🤖 AI Summary
To address performance degradation in 2D image classification under complex backgrounds, occlusion, and non-target interference, this paper proposes SIM-Net—a multimodal classification network that jointly leverages RGB images and 3D point clouds with 2D texture features. Its core innovation is a pixel-to-point transformation module, which unsupervisedly maps 2D object masks onto structured 3D point clouds, enabling cross-modal alignment between geometric priors and appearance features. Subsequently, dual encoders—CNN for texture and PointNet for geometry—extract complementary representations, which are fused discriminatively within a shared latent space. Evaluated on a plant specimen dataset, SIM-Net achieves a 9.9% accuracy gain and a 12.3% F-score improvement over ResNet-101, and significantly outperforms state-of-the-art Transformer-based methods. These results demonstrate that incorporating interpretable 3D structural reasoning enhances robustness and discriminability in fine-grained classification.
📝 Abstract
We introduce the Shape-Image Multimodal Network (SIM-Net), a novel 2D image classification architecture that integrates 3D point cloud representations inferred directly from RGB images.
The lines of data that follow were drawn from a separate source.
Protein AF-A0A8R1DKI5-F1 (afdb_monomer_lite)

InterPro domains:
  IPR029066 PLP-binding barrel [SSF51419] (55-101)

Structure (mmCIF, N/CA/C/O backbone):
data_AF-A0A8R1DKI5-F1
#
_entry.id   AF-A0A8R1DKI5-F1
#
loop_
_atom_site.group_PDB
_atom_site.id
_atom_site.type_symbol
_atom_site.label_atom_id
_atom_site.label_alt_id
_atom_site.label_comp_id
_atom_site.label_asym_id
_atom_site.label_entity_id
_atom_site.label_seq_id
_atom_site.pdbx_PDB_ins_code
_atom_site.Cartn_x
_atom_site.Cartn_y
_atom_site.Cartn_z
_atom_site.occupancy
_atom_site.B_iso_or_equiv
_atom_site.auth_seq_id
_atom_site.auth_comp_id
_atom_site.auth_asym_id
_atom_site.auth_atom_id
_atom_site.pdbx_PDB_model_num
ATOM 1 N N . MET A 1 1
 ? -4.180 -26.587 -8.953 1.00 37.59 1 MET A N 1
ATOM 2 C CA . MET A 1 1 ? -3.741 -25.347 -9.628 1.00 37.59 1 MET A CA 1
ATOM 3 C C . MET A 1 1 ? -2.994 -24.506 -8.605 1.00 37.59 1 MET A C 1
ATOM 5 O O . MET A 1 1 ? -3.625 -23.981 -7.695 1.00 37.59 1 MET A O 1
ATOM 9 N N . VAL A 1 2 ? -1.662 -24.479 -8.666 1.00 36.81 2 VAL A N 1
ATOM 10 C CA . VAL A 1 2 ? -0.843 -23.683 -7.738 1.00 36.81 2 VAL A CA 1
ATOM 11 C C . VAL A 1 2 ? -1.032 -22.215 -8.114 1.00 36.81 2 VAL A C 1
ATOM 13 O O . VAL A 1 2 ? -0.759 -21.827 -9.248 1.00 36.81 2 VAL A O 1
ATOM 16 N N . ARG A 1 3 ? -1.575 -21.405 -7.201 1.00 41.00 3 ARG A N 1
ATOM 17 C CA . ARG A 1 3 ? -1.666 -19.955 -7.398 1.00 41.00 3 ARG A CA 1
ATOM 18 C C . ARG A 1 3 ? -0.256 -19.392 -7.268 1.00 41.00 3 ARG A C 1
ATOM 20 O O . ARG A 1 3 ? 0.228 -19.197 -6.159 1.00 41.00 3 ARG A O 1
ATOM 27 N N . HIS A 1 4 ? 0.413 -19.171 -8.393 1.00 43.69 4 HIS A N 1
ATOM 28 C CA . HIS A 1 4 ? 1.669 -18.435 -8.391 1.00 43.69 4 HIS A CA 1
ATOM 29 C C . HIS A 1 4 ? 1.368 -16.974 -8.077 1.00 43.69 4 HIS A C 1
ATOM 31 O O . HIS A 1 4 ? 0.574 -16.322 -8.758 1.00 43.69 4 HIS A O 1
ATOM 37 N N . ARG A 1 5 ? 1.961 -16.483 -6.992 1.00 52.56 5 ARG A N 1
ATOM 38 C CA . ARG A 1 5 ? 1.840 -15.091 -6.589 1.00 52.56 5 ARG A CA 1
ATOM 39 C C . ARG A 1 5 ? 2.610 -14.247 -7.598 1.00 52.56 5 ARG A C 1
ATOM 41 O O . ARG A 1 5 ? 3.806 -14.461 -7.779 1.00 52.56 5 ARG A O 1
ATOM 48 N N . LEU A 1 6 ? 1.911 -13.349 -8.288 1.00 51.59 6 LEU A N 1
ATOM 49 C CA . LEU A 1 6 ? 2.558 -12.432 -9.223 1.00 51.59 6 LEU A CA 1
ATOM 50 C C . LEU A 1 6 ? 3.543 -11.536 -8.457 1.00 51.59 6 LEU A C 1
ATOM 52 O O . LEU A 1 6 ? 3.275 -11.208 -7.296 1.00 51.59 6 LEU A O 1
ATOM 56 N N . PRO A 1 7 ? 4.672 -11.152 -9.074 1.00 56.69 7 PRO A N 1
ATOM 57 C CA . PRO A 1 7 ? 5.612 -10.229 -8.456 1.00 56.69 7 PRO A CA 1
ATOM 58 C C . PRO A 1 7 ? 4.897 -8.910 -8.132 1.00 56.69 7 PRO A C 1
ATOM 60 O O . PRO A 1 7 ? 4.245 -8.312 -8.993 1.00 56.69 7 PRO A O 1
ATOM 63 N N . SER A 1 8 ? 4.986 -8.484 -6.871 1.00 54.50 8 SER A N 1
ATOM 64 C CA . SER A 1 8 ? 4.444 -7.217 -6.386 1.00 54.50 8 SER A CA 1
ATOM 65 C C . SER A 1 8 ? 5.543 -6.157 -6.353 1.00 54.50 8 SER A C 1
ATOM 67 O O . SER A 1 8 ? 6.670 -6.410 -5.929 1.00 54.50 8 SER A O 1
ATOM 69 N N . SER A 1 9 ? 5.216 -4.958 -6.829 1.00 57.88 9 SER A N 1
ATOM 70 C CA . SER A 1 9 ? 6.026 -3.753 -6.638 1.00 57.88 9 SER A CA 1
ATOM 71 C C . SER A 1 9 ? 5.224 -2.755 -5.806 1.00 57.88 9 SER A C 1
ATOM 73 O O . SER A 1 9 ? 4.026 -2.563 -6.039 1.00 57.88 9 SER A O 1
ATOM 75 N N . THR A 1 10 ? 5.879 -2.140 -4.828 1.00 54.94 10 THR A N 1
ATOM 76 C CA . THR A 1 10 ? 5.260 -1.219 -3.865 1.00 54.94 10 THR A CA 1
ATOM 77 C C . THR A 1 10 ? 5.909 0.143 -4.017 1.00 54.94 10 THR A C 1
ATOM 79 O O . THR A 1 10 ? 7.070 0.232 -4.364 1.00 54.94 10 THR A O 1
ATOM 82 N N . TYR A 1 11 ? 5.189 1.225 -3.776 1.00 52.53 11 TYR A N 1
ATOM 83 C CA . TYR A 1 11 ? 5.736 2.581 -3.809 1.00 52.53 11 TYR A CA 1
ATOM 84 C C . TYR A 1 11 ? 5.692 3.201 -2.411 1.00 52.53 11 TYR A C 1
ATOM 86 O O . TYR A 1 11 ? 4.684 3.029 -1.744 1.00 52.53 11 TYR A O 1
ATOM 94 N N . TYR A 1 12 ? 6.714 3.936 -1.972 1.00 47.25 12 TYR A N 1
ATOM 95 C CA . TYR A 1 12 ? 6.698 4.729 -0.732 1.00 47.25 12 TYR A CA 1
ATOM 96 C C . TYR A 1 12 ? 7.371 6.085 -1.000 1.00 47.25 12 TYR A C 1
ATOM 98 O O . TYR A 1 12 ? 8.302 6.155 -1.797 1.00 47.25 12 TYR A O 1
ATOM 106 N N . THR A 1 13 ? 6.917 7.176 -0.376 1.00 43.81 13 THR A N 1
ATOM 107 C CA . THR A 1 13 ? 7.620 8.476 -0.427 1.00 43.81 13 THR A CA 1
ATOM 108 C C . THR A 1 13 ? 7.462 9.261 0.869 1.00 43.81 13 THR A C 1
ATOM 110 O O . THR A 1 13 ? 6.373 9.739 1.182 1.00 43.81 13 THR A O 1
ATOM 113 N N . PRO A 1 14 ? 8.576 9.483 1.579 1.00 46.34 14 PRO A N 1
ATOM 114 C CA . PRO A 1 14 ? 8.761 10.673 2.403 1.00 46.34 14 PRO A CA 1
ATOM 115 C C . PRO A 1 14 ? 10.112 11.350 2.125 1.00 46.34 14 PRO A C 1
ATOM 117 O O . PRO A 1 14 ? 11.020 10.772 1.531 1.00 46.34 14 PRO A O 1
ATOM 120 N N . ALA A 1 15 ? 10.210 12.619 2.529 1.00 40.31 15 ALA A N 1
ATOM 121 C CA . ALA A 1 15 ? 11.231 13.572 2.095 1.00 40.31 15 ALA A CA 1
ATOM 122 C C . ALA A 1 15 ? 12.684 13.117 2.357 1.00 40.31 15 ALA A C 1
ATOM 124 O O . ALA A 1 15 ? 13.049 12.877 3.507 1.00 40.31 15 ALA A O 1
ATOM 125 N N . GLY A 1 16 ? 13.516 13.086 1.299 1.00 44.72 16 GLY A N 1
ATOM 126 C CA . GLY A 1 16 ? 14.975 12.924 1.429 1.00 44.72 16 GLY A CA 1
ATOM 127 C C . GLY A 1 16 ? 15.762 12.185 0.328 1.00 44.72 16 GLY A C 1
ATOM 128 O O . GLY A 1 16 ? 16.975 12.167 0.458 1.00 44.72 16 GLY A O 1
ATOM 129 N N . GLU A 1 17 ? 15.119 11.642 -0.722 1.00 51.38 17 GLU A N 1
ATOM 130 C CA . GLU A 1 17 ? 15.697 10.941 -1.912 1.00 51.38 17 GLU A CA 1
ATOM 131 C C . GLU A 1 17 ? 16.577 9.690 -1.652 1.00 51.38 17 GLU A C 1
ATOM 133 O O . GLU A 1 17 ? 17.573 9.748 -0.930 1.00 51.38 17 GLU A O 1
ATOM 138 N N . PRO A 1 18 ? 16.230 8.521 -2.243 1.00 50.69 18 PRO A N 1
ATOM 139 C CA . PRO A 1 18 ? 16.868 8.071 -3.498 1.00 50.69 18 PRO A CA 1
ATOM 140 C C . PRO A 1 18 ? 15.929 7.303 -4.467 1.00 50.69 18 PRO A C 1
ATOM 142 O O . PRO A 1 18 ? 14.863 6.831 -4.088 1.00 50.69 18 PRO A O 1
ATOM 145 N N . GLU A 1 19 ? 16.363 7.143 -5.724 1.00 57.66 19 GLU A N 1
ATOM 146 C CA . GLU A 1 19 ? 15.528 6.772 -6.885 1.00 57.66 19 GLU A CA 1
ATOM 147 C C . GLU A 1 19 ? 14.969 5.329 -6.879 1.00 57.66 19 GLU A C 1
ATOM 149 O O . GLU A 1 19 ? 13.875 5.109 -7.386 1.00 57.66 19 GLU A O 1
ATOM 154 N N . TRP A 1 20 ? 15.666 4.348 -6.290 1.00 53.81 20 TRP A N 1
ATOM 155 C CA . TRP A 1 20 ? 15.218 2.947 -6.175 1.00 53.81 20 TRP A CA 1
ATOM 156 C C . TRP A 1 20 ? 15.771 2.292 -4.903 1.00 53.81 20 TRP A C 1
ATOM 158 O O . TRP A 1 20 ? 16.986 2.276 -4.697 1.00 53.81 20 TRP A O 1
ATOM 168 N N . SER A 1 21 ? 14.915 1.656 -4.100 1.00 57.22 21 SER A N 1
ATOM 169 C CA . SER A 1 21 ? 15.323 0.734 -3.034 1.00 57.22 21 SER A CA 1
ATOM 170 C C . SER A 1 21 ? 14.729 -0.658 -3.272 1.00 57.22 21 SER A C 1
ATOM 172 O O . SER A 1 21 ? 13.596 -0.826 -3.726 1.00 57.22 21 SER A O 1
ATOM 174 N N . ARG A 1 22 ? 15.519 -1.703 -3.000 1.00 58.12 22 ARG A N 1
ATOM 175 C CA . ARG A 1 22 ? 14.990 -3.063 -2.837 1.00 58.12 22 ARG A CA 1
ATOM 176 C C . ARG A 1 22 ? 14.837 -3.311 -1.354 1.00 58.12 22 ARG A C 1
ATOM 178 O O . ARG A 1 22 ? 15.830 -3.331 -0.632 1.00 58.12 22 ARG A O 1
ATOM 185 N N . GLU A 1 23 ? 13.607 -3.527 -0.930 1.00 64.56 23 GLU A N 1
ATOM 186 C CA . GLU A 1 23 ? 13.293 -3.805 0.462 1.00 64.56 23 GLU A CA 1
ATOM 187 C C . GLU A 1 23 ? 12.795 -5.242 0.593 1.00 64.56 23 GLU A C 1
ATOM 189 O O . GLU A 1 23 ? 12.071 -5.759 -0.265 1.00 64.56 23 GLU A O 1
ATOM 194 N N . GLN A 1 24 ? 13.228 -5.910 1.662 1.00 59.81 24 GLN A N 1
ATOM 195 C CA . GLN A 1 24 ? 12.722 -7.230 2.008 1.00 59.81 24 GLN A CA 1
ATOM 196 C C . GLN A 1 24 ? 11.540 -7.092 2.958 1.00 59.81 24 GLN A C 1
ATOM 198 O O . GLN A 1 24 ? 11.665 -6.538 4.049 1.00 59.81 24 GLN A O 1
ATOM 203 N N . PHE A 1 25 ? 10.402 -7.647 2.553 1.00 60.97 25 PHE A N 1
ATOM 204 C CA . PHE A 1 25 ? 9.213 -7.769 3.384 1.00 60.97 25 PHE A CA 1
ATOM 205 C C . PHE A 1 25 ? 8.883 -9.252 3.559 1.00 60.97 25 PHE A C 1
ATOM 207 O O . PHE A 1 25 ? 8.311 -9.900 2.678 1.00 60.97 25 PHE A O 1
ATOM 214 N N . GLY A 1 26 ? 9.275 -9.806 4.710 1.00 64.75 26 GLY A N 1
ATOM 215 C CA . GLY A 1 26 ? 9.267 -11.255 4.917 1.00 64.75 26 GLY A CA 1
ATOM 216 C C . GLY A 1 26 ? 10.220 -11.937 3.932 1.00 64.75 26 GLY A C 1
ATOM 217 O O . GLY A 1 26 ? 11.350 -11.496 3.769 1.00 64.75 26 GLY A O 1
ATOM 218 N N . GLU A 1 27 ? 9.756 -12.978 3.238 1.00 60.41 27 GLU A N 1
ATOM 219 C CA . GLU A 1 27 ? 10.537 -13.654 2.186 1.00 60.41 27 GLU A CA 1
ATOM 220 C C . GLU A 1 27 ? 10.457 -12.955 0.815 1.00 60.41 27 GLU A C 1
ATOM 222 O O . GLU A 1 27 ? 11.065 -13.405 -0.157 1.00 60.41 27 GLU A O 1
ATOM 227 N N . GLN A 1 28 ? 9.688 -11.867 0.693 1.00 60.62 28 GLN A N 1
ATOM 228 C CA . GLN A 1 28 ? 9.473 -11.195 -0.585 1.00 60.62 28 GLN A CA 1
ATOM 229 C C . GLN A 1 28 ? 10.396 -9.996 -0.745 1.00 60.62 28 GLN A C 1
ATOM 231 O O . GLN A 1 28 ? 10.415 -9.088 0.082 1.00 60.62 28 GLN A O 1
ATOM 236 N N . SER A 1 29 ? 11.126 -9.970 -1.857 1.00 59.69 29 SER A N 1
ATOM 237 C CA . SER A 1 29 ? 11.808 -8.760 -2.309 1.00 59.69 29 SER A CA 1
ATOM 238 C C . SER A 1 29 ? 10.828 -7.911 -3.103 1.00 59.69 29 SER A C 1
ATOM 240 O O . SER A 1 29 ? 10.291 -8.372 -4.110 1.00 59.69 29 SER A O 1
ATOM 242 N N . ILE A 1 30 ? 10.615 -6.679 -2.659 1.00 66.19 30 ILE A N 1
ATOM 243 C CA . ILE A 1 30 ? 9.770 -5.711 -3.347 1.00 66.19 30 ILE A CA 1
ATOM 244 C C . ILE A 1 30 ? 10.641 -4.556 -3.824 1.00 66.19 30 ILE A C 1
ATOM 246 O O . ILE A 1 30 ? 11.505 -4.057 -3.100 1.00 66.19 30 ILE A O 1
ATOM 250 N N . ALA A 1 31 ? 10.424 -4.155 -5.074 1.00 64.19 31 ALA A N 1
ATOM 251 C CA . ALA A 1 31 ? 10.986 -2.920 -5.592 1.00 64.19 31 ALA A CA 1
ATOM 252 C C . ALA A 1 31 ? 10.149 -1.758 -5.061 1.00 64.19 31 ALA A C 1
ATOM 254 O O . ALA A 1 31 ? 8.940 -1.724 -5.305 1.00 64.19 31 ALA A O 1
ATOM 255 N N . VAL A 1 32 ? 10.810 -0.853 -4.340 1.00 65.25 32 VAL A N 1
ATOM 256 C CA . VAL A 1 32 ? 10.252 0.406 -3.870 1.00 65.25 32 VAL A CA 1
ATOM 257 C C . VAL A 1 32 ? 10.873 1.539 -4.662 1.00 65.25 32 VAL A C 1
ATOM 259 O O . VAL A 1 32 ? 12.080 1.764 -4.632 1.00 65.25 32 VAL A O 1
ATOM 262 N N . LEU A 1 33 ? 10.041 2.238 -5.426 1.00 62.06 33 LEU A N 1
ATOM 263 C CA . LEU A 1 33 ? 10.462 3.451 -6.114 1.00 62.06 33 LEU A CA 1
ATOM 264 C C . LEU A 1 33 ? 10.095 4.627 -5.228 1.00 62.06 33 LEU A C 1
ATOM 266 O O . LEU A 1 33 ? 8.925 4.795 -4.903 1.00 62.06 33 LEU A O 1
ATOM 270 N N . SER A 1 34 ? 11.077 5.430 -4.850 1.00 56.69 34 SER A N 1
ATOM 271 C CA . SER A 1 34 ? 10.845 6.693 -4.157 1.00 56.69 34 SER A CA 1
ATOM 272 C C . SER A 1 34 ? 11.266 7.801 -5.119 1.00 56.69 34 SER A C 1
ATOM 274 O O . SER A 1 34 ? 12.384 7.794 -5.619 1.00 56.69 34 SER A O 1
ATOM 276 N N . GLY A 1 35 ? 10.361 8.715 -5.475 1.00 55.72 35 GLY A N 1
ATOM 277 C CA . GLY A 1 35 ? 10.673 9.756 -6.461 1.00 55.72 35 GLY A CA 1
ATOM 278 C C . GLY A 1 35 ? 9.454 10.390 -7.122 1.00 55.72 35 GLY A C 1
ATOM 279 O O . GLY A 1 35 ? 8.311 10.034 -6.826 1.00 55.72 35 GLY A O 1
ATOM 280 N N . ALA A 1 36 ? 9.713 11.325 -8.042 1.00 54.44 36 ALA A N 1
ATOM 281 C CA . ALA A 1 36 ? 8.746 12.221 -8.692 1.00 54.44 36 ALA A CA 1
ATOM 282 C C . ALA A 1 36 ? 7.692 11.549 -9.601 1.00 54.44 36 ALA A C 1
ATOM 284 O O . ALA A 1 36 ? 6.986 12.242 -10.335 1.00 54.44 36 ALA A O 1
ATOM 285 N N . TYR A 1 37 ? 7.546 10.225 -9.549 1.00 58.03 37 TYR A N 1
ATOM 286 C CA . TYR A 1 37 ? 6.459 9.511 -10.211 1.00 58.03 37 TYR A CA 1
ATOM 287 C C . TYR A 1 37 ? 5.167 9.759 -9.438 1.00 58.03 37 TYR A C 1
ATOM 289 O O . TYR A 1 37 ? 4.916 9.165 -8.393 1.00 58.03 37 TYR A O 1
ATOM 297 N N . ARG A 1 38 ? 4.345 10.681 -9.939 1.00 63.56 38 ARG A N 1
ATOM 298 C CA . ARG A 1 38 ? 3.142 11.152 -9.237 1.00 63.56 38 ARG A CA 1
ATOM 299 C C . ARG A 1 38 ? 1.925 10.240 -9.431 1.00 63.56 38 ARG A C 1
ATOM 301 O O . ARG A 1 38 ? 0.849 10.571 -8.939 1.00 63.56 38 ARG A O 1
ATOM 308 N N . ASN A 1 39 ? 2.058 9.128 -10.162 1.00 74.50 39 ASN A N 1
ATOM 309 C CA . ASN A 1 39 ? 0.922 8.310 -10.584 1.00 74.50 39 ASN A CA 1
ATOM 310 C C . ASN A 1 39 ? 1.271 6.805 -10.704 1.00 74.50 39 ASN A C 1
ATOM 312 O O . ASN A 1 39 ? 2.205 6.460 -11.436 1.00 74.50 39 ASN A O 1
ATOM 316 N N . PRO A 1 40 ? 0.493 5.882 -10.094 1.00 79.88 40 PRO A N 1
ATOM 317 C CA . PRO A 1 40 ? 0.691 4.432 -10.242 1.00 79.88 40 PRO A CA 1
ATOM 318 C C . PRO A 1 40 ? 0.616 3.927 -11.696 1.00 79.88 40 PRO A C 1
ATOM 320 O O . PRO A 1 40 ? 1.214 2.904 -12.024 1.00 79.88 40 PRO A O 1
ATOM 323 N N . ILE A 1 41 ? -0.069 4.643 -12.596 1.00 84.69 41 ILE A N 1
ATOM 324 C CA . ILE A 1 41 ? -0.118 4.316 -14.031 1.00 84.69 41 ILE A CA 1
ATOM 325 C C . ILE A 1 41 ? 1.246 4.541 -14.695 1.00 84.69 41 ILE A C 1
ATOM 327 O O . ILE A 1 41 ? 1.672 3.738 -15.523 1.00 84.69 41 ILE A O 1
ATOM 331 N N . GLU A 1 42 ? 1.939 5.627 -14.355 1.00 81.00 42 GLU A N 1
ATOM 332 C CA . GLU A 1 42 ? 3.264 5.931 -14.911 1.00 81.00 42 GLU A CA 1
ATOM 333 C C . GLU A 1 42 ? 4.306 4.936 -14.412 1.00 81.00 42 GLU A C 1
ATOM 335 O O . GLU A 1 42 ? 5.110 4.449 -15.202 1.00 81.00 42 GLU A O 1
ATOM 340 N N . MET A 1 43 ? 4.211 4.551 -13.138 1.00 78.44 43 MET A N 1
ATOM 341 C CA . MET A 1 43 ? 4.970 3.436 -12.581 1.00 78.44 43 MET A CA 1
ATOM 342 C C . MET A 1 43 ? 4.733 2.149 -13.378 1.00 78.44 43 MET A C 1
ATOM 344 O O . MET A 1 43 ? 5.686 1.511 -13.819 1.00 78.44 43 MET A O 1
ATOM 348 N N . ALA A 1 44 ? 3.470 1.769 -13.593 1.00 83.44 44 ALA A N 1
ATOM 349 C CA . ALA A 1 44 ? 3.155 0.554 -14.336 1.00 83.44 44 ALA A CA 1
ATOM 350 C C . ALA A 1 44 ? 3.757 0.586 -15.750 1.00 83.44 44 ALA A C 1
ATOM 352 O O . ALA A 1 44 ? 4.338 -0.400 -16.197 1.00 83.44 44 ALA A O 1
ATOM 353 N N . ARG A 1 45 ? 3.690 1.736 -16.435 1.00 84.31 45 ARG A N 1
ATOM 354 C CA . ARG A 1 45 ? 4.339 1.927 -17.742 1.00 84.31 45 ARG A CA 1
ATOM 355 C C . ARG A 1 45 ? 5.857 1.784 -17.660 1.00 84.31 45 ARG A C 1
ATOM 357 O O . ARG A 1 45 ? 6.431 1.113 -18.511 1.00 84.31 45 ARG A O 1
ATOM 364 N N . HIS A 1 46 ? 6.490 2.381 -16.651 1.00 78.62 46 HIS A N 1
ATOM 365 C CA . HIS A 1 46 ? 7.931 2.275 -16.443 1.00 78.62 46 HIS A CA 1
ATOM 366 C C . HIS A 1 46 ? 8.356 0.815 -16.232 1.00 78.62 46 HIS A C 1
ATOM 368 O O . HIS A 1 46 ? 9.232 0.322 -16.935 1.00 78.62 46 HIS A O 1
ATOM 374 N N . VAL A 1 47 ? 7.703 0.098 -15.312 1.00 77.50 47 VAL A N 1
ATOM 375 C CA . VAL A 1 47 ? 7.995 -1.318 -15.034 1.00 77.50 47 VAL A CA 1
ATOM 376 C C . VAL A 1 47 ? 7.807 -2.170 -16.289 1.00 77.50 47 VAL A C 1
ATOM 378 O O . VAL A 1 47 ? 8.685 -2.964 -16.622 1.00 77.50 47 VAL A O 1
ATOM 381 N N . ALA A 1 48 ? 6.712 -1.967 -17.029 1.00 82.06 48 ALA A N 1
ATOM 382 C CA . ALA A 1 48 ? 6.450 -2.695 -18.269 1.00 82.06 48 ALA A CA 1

Our key contribution lies in a pixel-to-point transformation that converts 2D object masks into 3D point clouds, enabling the fusion of texture-based and geometric features for enhanced classification performance. SIM-Net is particularly well-suited for the classification of digitized herbarium specimens (a task made challenging by heterogeneous backgrounds), non-plant elements, and occlusions that compromise conventional image-based models. To address these issues, SIM-Net employs a segmentation-based preprocessing step to extract object masks prior to 3D point cloud generation. The architecture comprises a CNN encoder for 2D image features and a PointNet-based encoder for geometric features, which are fused into a unified latent space. Experimental evaluations on herbarium datasets demonstrate that SIM-Net consistently outperforms ResNet101, achieving gains of up to 9.9% in accuracy and 12.3% in F-score. It also surpasses several transformer-based state-of-the-art architectures, highlighting the benefits of incorporating 3D structural reasoning into 2D image classification tasks.